Retired: I'm down as `Househusband` which is cheaper than `retired`! If I had my chance again, I'd have got my two on the IAM advanced driver scheme. £130 joining fee plus covering the petrol for `observed` drives would be reclaimed on the insurance discount once the test is passed. Its not all old buffers either as there are some very young qualified IAM observers these days.

Hogdayafternoon said...

What would I support for inexperienced drivers?
Definition of "inexperienced driver/rider" carefully defined, with a `buy-out` bonus if the driver passes an approved post test `advanced` course.
Alcohol limit zero. Penalty points limit half or more. A presumption that fines for breaking traffic laws will be higher (to focus the mind of the novice whilst they are gaining their `experience` - again, the buy-out option with an advanced test pass will remove this sword of Damocles.

I don't miss knocking on the doors of families delivering death/serious injury messages and watching the collapse of their world start before my very eyes. (The only one I didn't mind was when the deceased was one of the worst, most violent criminal offenders in the neighbourhood - how inhumane and callous of me? Yes, I let one of my section do the honours, they were queuing up to volunteer).

Tadanori said...

Its laudable to want to minimise risk which will in consequence reduce the Health Service bill, family trauma, etc. The proposal you mention will have, in my opinion, minimal impact for the overall population. Better to raise the lawful age to consume alcohol to 21 years and ban any amount of alcohol influence whilst driving. With a 20% increase in liver related diseases in the UK (2011-2012) alcohol is a demon that needs much stronger controls. Adolescent's with alcohol are significantly higher risk factors than being simply an inexperienced adolescent driver.

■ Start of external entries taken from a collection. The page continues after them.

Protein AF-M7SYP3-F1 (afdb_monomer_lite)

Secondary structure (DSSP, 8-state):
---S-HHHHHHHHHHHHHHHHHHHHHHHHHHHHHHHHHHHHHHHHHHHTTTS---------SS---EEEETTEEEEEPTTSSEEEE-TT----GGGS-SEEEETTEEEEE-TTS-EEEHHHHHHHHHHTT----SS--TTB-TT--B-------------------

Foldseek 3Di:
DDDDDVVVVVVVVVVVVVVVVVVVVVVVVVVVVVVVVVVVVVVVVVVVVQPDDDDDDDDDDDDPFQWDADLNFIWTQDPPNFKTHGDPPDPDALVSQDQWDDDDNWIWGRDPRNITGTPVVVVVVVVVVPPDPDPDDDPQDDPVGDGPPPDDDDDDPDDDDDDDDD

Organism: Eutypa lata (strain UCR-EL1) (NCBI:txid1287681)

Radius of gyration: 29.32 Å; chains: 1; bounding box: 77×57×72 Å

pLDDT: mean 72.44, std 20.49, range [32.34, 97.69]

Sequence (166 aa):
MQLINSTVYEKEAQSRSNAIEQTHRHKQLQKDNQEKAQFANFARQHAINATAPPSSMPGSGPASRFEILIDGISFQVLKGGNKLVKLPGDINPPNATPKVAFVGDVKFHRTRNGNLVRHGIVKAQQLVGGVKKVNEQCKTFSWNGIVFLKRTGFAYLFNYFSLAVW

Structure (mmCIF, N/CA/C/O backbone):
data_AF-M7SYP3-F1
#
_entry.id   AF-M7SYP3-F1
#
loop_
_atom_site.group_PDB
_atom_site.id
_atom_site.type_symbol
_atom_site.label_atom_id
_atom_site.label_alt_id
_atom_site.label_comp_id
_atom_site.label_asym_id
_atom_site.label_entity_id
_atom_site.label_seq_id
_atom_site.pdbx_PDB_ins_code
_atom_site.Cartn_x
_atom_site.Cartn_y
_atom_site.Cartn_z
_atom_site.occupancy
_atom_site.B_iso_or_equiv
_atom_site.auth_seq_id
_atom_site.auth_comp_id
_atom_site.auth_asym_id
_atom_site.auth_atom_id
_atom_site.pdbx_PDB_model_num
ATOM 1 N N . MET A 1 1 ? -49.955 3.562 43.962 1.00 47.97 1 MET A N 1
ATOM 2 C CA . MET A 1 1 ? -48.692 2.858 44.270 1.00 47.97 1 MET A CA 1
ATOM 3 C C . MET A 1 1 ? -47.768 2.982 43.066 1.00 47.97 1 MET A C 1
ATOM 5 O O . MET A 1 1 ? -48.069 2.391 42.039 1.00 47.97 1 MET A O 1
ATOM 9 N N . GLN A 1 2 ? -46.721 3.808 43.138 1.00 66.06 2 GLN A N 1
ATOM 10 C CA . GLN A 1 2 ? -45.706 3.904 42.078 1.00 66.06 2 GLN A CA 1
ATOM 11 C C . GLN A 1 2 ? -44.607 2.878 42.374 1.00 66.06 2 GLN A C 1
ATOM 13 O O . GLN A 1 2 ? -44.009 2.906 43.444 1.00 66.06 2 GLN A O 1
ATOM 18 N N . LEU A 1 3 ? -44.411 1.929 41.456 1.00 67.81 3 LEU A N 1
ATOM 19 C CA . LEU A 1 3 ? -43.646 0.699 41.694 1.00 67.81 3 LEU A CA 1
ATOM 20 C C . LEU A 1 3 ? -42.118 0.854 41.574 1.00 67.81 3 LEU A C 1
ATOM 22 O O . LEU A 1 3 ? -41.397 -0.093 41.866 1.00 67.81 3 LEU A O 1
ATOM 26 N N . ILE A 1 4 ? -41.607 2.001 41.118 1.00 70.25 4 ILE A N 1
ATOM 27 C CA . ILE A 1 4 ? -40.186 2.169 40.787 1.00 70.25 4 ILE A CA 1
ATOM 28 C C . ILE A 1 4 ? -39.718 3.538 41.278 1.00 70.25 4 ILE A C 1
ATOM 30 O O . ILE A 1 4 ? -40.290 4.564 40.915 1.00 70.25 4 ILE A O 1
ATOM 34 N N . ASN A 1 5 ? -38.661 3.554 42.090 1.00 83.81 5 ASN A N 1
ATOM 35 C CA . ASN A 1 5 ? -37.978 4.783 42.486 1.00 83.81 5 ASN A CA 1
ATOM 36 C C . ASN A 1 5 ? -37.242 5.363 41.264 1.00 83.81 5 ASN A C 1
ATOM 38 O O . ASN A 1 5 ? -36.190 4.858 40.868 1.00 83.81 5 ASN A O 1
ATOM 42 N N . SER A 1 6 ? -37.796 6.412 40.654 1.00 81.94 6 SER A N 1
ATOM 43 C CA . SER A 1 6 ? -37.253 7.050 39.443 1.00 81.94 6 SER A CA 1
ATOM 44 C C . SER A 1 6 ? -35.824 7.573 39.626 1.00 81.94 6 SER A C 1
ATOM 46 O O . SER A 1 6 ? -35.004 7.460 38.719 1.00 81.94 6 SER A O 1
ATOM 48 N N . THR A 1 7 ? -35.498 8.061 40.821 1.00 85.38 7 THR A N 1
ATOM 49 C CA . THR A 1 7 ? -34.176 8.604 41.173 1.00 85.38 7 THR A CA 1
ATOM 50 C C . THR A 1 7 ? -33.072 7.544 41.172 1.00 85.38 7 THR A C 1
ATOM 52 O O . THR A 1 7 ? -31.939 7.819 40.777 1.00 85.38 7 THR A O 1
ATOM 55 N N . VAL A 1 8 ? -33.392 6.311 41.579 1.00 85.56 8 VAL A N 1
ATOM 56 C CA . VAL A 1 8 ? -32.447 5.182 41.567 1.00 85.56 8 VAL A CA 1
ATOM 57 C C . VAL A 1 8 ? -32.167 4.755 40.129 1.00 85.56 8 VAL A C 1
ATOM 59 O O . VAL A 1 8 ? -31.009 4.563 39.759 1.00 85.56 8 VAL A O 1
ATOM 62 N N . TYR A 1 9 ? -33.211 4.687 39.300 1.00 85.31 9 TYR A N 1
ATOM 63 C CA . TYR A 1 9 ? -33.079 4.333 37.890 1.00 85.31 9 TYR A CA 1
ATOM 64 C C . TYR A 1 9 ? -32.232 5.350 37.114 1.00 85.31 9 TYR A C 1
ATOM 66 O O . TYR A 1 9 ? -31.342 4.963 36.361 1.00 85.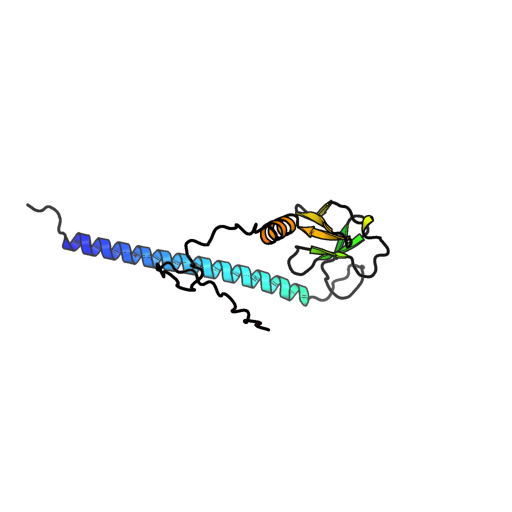31 9 TYR A O 1
ATOM 74 N N . GLU A 1 10 ? -32.460 6.647 37.328 1.00 90.12 10 GLU A N 1
ATOM 75 C CA . GLU A 1 10 ? -31.697 7.710 36.667 1.00 90.12 10 GLU A CA 1
ATOM 76 C C . GLU A 1 10 ? -30.211 7.678 37.057 1.00 90.12 10 GLU A C 1
ATOM 78 O O . GLU A 1 10 ? -29.333 7.724 36.190 1.00 90.12 10 GLU A O 1
ATOM 83 N N . LYS A 1 11 ? -29.913 7.483 38.349 1.00 91.56 11 LYS A N 1
ATOM 84 C CA . LYS A 1 11 ? -28.536 7.348 38.846 1.00 91.56 11 LYS A CA 1
ATOM 85 C C . LYS A 1 11 ? -27.820 6.137 38.240 1.00 91.56 11 LYS A C 1
ATOM 87 O O . LYS A 1 11 ? -26.661 6.245 37.831 1.00 91.56 11 LYS A O 1
ATOM 92 N N . GLU A 1 12 ? -28.490 4.987 38.165 1.00 92.88 12 GLU A N 1
ATOM 93 C CA . GLU A 1 12 ? -27.928 3.790 37.532 1.00 92.88 12 GLU A CA 1
ATOM 94 C C . GLU A 1 12 ? -27.741 3.963 36.024 1.00 92.88 12 GLU A C 1
ATOM 96 O O . GLU A 1 12 ? -26.705 3.565 35.490 1.00 92.88 12 GLU A O 1
ATOM 101 N N . ALA A 1 13 ? -28.700 4.579 35.331 1.00 92.06 13 ALA A N 1
ATOM 102 C CA . ALA A 1 13 ? -28.605 4.845 33.899 1.00 92.06 13 ALA A CA 1
ATOM 103 C C . ALA A 1 13 ? -27.395 5.736 33.576 1.00 92.06 13 ALA A C 1
ATOM 105 O O . ALA A 1 13 ? -26.619 5.428 32.666 1.00 92.06 13 ALA A O 1
ATOM 106 N N . GLN A 1 14 ? -27.173 6.786 34.370 1.00 94.31 14 GLN A N 1
ATOM 107 C CA . GLN A 1 14 ? -26.025 7.672 34.203 1.00 94.31 14 GLN A CA 1
ATOM 108 C C . GLN A 1 14 ? -24.701 6.967 34.530 1.00 94.31 14 GLN A C 1
ATOM 110 O O . GLN A 1 14 ? -23.728 7.094 33.785 1.00 94.31 14 GLN A O 1
ATOM 115 N N . SER A 1 15 ? -24.669 6.153 35.591 1.00 95.69 15 SER A N 1
ATOM 116 C CA . SER A 1 15 ? -23.502 5.329 35.930 1.00 95.69 15 SER A CA 1
ATOM 117 C C . SER A 1 15 ? -23.137 4.358 34.801 1.00 95.69 15 SER A C 1
ATOM 119 O O . SER A 1 15 ? -21.968 4.273 34.419 1.00 95.69 15 SER A O 1
ATOM 121 N N . ARG A 1 16 ? -24.133 3.690 34.203 1.00 94.31 16 ARG A N 1
ATOM 122 C CA . ARG A 1 16 ? -23.935 2.788 33.058 1.00 94.31 16 ARG A CA 1
ATOM 123 C C . ARG A 1 16 ? -23.399 3.532 31.839 1.00 94.31 16 ARG A C 1
ATOM 125 O O . ARG A 1 16 ? -22.436 3.065 31.237 1.00 94.31 16 ARG A O 1
ATOM 132 N N . SER A 1 17 ? -23.963 4.694 31.504 1.00 96.12 17 SER A N 1
ATOM 133 C CA . SER A 1 17 ? -23.477 5.519 30.388 1.00 96.12 17 SER A CA 1
ATOM 134 C C . SER A 1 17 ? -22.006 5.909 30.568 1.00 96.12 17 SER A C 1
ATOM 136 O O . SER A 1 17 ? -21.203 5.749 29.649 1.00 96.12 17 SER A O 1
ATOM 138 N N . ASN A 1 18 ? -21.627 6.343 31.772 1.00 96.88 18 ASN A N 1
ATOM 139 C CA . ASN A 1 18 ? -20.250 6.734 32.078 1.00 96.88 18 ASN A CA 1
ATOM 140 C C . ASN A 1 18 ? -19.284 5.542 31.989 1.00 96.88 18 ASN A C 1
ATOM 142 O O . ASN A 1 18 ? -18.198 5.665 31.421 1.00 96.88 18 ASN A O 1
ATOM 146 N N . ALA A 1 19 ? -19.679 4.374 32.506 1.00 95.69 19 ALA A N 1
ATOM 147 C CA . ALA A 1 19 ? -18.867 3.160 32.437 1.00 95.69 19 ALA A CA 1
ATOM 148 C C . ALA A 1 19 ? -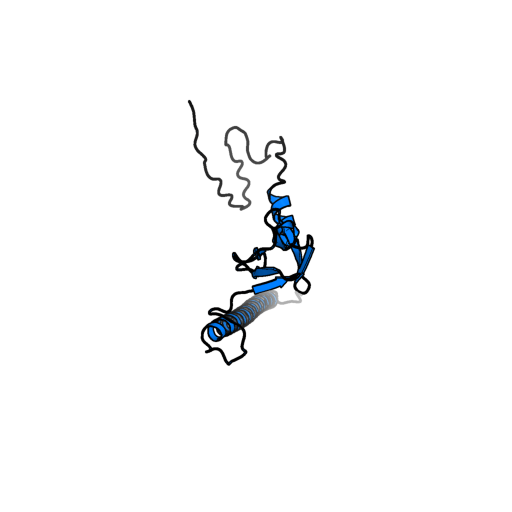18.667 2.674 30.989 1.00 95.69 19 ALA A C 1
ATOM 150 O O . ALA A 1 19 ? -17.572 2.239 30.615 1.00 95.69 19 ALA A O 1
ATOM 151 N N . ILE A 1 20 ? -19.704 2.790 30.151 1.00 96.88 20 ILE A N 1
ATOM 152 C CA . ILE A 1 20 ? -19.629 2.485 28.717 1.00 96.88 20 ILE A CA 1
ATOM 153 C C . ILE A 1 20 ? -18.622 3.421 28.047 1.00 96.88 20 ILE A C 1
ATOM 155 O O . ILE A 1 20 ? -17.693 2.947 27.391 1.00 96.88 20 ILE A O 1
ATOM 159 N N . GLU A 1 21 ? -18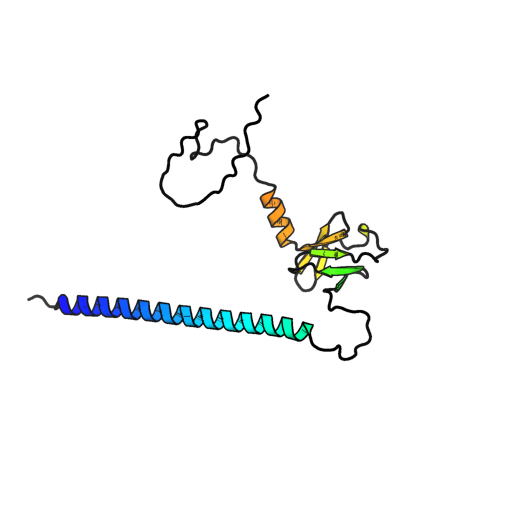.735 4.732 28.259 1.00 96.94 21 GLU A N 1
ATOM 160 C CA . GLU A 1 21 ? -17.829 5.706 27.651 1.00 96.94 21 GLU A CA 1
ATOM 161 C C . GLU A 1 21 ? -16.367 5.489 28.078 1.00 96.94 21 GLU A C 1
ATOM 163 O O . GLU A 1 21 ? -15.464 5.484 27.236 1.00 96.94 21 GLU A O 1
ATOM 168 N N . GLN A 1 22 ? -16.126 5.224 29.364 1.00 96.75 22 GLN A N 1
ATOM 169 C CA . GLN A 1 22 ? -14.796 4.882 29.875 1.00 96.75 22 GLN A CA 1
ATOM 170 C C . GLN A 1 22 ? -14.231 3.624 29.203 1.00 96.75 22 GLN A C 1
ATOM 172 O O . GLN A 1 22 ? -13.072 3.612 28.778 1.00 96.75 22 GLN A O 1
ATOM 177 N N . THR A 1 23 ? -15.058 2.590 29.035 1.00 97.06 23 THR A N 1
ATOM 178 C CA . THR A 1 23 ? -14.661 1.347 28.360 1.00 97.06 23 THR A CA 1
ATOM 179 C C . THR A 1 23 ? -14.327 1.589 26.886 1.00 97.06 23 THR A C 1
ATOM 181 O O . THR A 1 23 ? -13.336 1.056 26.383 1.00 97.06 23 THR A O 1
ATOM 184 N N . HIS A 1 24 ? -15.110 2.413 26.185 1.00 96.88 24 HIS A N 1
ATOM 185 C CA . HIS A 1 24 ? -14.836 2.785 24.795 1.00 96.88 24 HIS A CA 1
ATOM 186 C C . HIS A 1 24 ? -13.500 3.520 24.655 1.00 96.88 24 HIS A C 1
ATOM 188 O O . HIS A 1 24 ? -12.691 3.151 23.802 1.00 96.88 24 HIS A O 1
ATOM 194 N N . ARG A 1 25 ? -13.233 4.501 25.526 1.00 97.44 25 ARG A N 1
ATOM 195 C CA . ARG A 1 25 ? -11.963 5.244 25.537 1.00 97.44 25 ARG A CA 1
ATOM 196 C C . ARG A 1 25 ? -10.770 4.326 25.802 1.00 97.44 25 ARG A C 1
ATOM 198 O O . ARG A 1 25 ? -9.766 4.415 25.101 1.00 97.44 25 ARG A O 1
ATOM 205 N N . HIS A 1 26 ? -10.894 3.409 26.762 1.00 97.06 26 HIS A N 1
ATOM 206 C CA . HIS A 1 26 ? -9.837 2.444 27.066 1.00 97.06 26 HIS A CA 1
ATOM 207 C C . HIS A 1 26 ? -9.535 1.522 25.875 1.00 97.06 26 HIS A C 1
ATOM 209 O O . HIS A 1 26 ? -8.374 1.349 25.505 1.00 97.06 26 HIS A O 1
ATOM 215 N N . LYS A 1 27 ? -10.574 0.975 25.226 1.00 97.69 27 LYS A N 1
ATOM 216 C CA . LYS A 1 27 ? -10.414 0.126 24.034 1.00 97.69 27 LYS A CA 1
ATOM 217 C C . LYS A 1 27 ? -9.771 0.876 22.869 1.00 97.69 27 LYS A C 1
ATOM 219 O O . LYS A 1 27 ? -8.949 0.289 22.170 1.00 97.69 27 LYS A O 1
ATOM 224 N N . GLN A 1 28 ? -10.130 2.143 22.661 1.00 96.75 28 GLN A N 1
ATOM 225 C CA . GLN A 1 28 ? -9.520 2.958 21.612 1.00 96.75 28 GLN A CA 1
ATOM 226 C C . GLN A 1 28 ? -8.026 3.155 21.877 1.00 96.75 28 GLN A C 1
ATOM 228 O O . GLN A 1 28 ? -7.212 2.829 21.022 1.00 96.75 28 GLN A O 1
ATOM 233 N N . LEU A 1 29 ? -7.660 3.565 23.094 1.00 97.69 29 LEU A N 1
ATOM 234 C CA . LEU A 1 29 ? -6.260 3.754 23.472 1.00 97.69 29 LEU A CA 1
ATOM 235 C C . LEU A 1 29 ? -5.443 2.460 23.325 1.00 97.69 29 LEU A C 1
ATOM 237 O O . LEU A 1 29 ? -4.293 2.491 22.890 1.00 97.69 29 LEU A O 1
ATOM 241 N N . GLN A 1 30 ? -6.029 1.312 23.675 1.00 97.25 30 GLN A N 1
ATOM 242 C CA . GLN A 1 30 ? -5.369 0.018 23.520 1.00 97.25 30 GLN A CA 1
ATOM 243 C C . GLN A 1 30 ? -5.082 -0.301 22.046 1.00 97.25 30 GLN A C 1
ATOM 245 O O . GLN A 1 30 ? -3.974 -0.736 21.734 1.00 97.25 30 GLN A O 1
ATOM 250 N N . LYS A 1 31 ? -6.044 -0.057 21.147 1.00 96.88 31 LYS A N 1
ATOM 251 C CA . LYS A 1 31 ? -5.855 -0.233 19.699 1.00 96.88 31 LYS A CA 1
ATOM 252 C C . LYS A 1 31 ? -4.801 0.721 19.153 1.00 96.88 31 LYS A C 1
ATOM 254 O O . LYS A 1 31 ? -3.853 0.262 18.525 1.00 96.88 31 LYS A O 1
ATOM 259 N N . ASP A 1 32 ? -4.903 2.005 19.484 1.00 97.00 32 ASP A N 1
ATOM 260 C CA . ASP A 1 32 ? -3.958 3.028 19.031 1.00 97.00 32 ASP A CA 1
ATOM 261 C C . ASP A 1 32 ? -2.521 2.683 19.464 1.00 97.00 32 ASP A C 1
ATOM 263 O O . ASP A 1 32 ? -1.574 2.786 18.683 1.00 97.00 32 ASP A O 1
ATOM 267 N N . ASN A 1 33 ? -2.344 2.199 20.698 1.00 97.00 33 ASN A N 1
ATOM 268 C CA . ASN A 1 33 ? -1.043 1.763 21.202 1.00 97.00 33 ASN A CA 1
ATOM 269 C C . ASN A 1 33 ? -0.518 0.514 20.481 1.00 97.00 33 ASN A C 1
ATOM 271 O O . ASN A 1 33 ? 0.679 0.438 20.190 1.00 97.00 33 ASN A O 1
ATOM 275 N N . GLN A 1 34 ? -1.386 -0.456 20.179 1.00 96.75 34 GLN A N 1
ATOM 276 C CA . GLN A 1 34 ? -1.009 -1.643 19.409 1.00 96.75 34 GLN A CA 1
ATOM 277 C C . GLN A 1 34 ? -0.577 -1.269 17.989 1.00 96.75 34 GLN A C 1
ATOM 279 O O . GLN A 1 34 ? 0.475 -1.720 17.537 1.00 96.75 34 GLN A O 1
ATOM 284 N N . GLU A 1 35 ? -1.338 -0.414 17.306 1.00 95.81 35 GLU A N 1
ATOM 285 C CA . GLU A 1 35 ? -1.024 0.061 15.955 1.00 95.81 35 GLU A CA 1
ATOM 286 C C . GLU A 1 35 ? 0.282 0.860 15.937 1.00 95.81 35 GLU A C 1
ATOM 288 O O . GLU A 1 35 ? 1.160 0.609 15.107 1.00 95.81 35 GLU A O 1
ATOM 293 N N . LYS A 1 36 ? 0.477 1.755 16.912 1.00 95.94 36 LYS A N 1
ATOM 294 C CA . LYS A 1 36 ? 1.719 2.522 17.062 1.00 95.94 36 LYS A CA 1
ATOM 295 C C . LYS A 1 36 ? 2.930 1.618 17.296 1.00 95.94 36 LYS A C 1
ATOM 297 O O . LYS A 1 36 ? 3.985 1.855 16.709 1.00 95.94 36 LYS A O 1
ATOM 302 N N . ALA A 1 37 ? 2.798 0.580 18.124 1.00 94.44 37 ALA A N 1
ATOM 303 C CA . ALA A 1 37 ? 3.874 -0.379 18.373 1.00 94.44 37 ALA A CA 1
ATOM 304 C C . ALA A 1 37 ? 4.199 -1.212 17.123 1.00 94.44 37 ALA A C 1
ATOM 306 O O . ALA A 1 37 ? 5.372 -1.379 16.784 1.00 94.44 37 ALA A O 1
ATOM 307 N N . GLN A 1 38 ? 3.177 -1.684 16.403 1.00 93.56 38 GLN A N 1
ATOM 308 C CA . GLN A 1 38 ? 3.350 -2.403 15.138 1.00 93.56 38 GLN A CA 1
ATOM 309 C C . GLN A 1 38 ? 4.062 -1.535 14.097 1.00 93.56 38 GLN A C 1
ATOM 311 O O . GLN A 1 38 ? 5.045 -1.973 13.496 1.00 93.56 38 GLN A O 1
ATOM 316 N N . PHE A 1 39 ? 3.637 -0.278 13.946 1.00 90.81 39 PHE A N 1
ATOM 317 C CA . PHE A 1 39 ? 4.274 0.670 13.038 1.00 90.81 39 PHE A CA 1
ATOM 318 C C . PHE A 1 39 ? 5.733 0.951 13.424 1.00 90.81 39 PHE A C 1
ATOM 320 O O . PHE A 1 39 ? 6.621 0.909 12.572 1.00 90.81 39 PHE A O 1
ATOM 327 N N . ALA A 1 40 ? 6.012 1.180 14.710 1.00 92.56 40 ALA A N 1
ATOM 328 C CA . ALA A 1 40 ? 7.372 1.406 15.192 1.00 92.56 40 ALA A CA 1
ATOM 329 C C . ALA A 1 40 ? 8.282 0.185 14.965 1.00 92.56 40 ALA A C 1
ATOM 331 O O . ALA A 1 40 ? 9.452 0.341 14.618 1.00 92.56 40 ALA A O 1
ATOM 332 N N . ASN A 1 41 ? 7.762 -1.033 15.127 1.00 89.38 41 ASN A N 1
ATOM 333 C CA . ASN A 1 41 ? 8.502 -2.262 14.836 1.00 89.38 41 ASN A CA 1
ATOM 334 C C . ASN A 1 41 ? 8.836 -2.376 13.349 1.00 89.38 41 ASN A C 1
ATOM 336 O O . ASN A 1 41 ? 9.992 -2.621 13.008 1.00 89.38 41 ASN A O 1
ATOM 340 N N . PHE A 1 42 ? 7.857 -2.127 12.479 1.00 88.25 42 PHE A N 1
ATOM 341 C CA . PHE A 1 42 ? 8.055 -2.135 11.033 1.00 88.25 42 PHE A CA 1
ATOM 342 C C . PHE A 1 42 ? 9.103 -1.099 10.593 1.00 88.25 42 PHE A C 1
ATOM 344 O O . PHE A 1 42 ? 10.027 -1.418 9.844 1.00 88.25 42 PHE A O 1
ATOM 351 N N . ALA A 1 43 ? 9.021 0.127 11.121 1.00 88.06 43 ALA A N 1
ATOM 352 C CA . ALA A 1 43 ? 9.989 1.184 10.837 1.00 88.06 43 ALA A CA 1
ATOM 353 C C . ALA A 1 43 ? 11.408 0.818 11.310 1.00 88.06 43 ALA A C 1
ATOM 355 O O . ALA A 1 43 ? 12.374 1.038 10.579 1.00 88.06 43 ALA A O 1
ATOM 356 N N . ARG A 1 44 ? 11.550 0.213 12.501 1.00 85.12 44 ARG A N 1
ATOM 357 C CA . ARG A 1 44 ? 12.848 -0.253 13.017 1.00 85.12 44 ARG A CA 1
ATOM 358 C C . ARG A 1 44 ? 13.434 -1.390 12.187 1.00 85.12 44 ARG A C 1
ATOM 360 O O . ARG A 1 44 ? 14.619 -1.346 11.889 1.00 85.12 44 ARG A O 1
ATOM 367 N N . GLN A 1 45 ? 12.631 -2.371 11.780 1.00 77.69 45 GLN A N 1
ATOM 368 C CA . GLN A 1 45 ? 13.089 -3.458 10.904 1.00 77.69 45 GLN A CA 1
ATOM 369 C C . GLN A 1 45 ? 13.614 -2.916 9.568 1.00 77.69 45 GLN A C 1
ATOM 371 O O . GLN A 1 45 ? 14.686 -3.311 9.115 1.00 77.69 45 GLN A O 1
ATOM 376 N N . HIS A 1 46 ? 12.912 -1.944 8.980 1.00 67.38 46 HIS A N 1
ATOM 377 C CA . HIS A 1 46 ? 13.372 -1.280 7.762 1.00 67.38 46 HIS A CA 1
ATOM 378 C C . HIS A 1 46 ? 14.630 -0.422 7.964 1.00 67.38 46 HIS A C 1
ATOM 380 O O . HIS A 1 46 ? 15.452 -0.346 7.054 1.00 67.38 46 HIS A O 1
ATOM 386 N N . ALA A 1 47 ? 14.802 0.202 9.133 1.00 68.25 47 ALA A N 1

Of course alcohol is just too popular for politicians to want to tackle the issue. That and the powerful, rich alcohol manufacturers lobbyists..

Kids need to grow up. They'll make mistakes hopefully that won't kill them or others. I don't think tampering with driving age and restrictions proposed are helpful. I do, and strongly, think the mix of driving and the lawful drug of alcohol should be addressed. Yesterday.

Hogdayafternoon said...

Tadanori: Sounds simple, which suited me.

MTG said...

"....The knack is to fill the experience bag before the lucky bag runs out."

Very wise. If there is such a thing as luck, any postnatal remnants are a huge bonus.

JuliaM said...

And when these restrictions are brought in for drivers with passengers, will the cry go up 'Hey! What about the solo drivers'?

Hogdayafternoon said...

JuliaM: A very good point. I always hoped that cause and effect was considered in the drafting of legislation. Sadly, it was not always the case and right up to my final month in the old career my oppo and I were arguing that the stats and causation factors as gathered by the County Council were flawed and lacking fine detail. Eg to give a location as 'at junction 'x' is not enough. There was never a tickbox labelled "Insufficient experience". I won't go on and on, as experience tells me it's never going to be perfect.

MTG: Of course we could always adopt the old India driving test: Three people turn up in one car, examiner gets in, they all drive off and do a right turn and if they all survive the ride everybody passes, even the passengers. QED, four lucky bags pooled are safer than one on its own?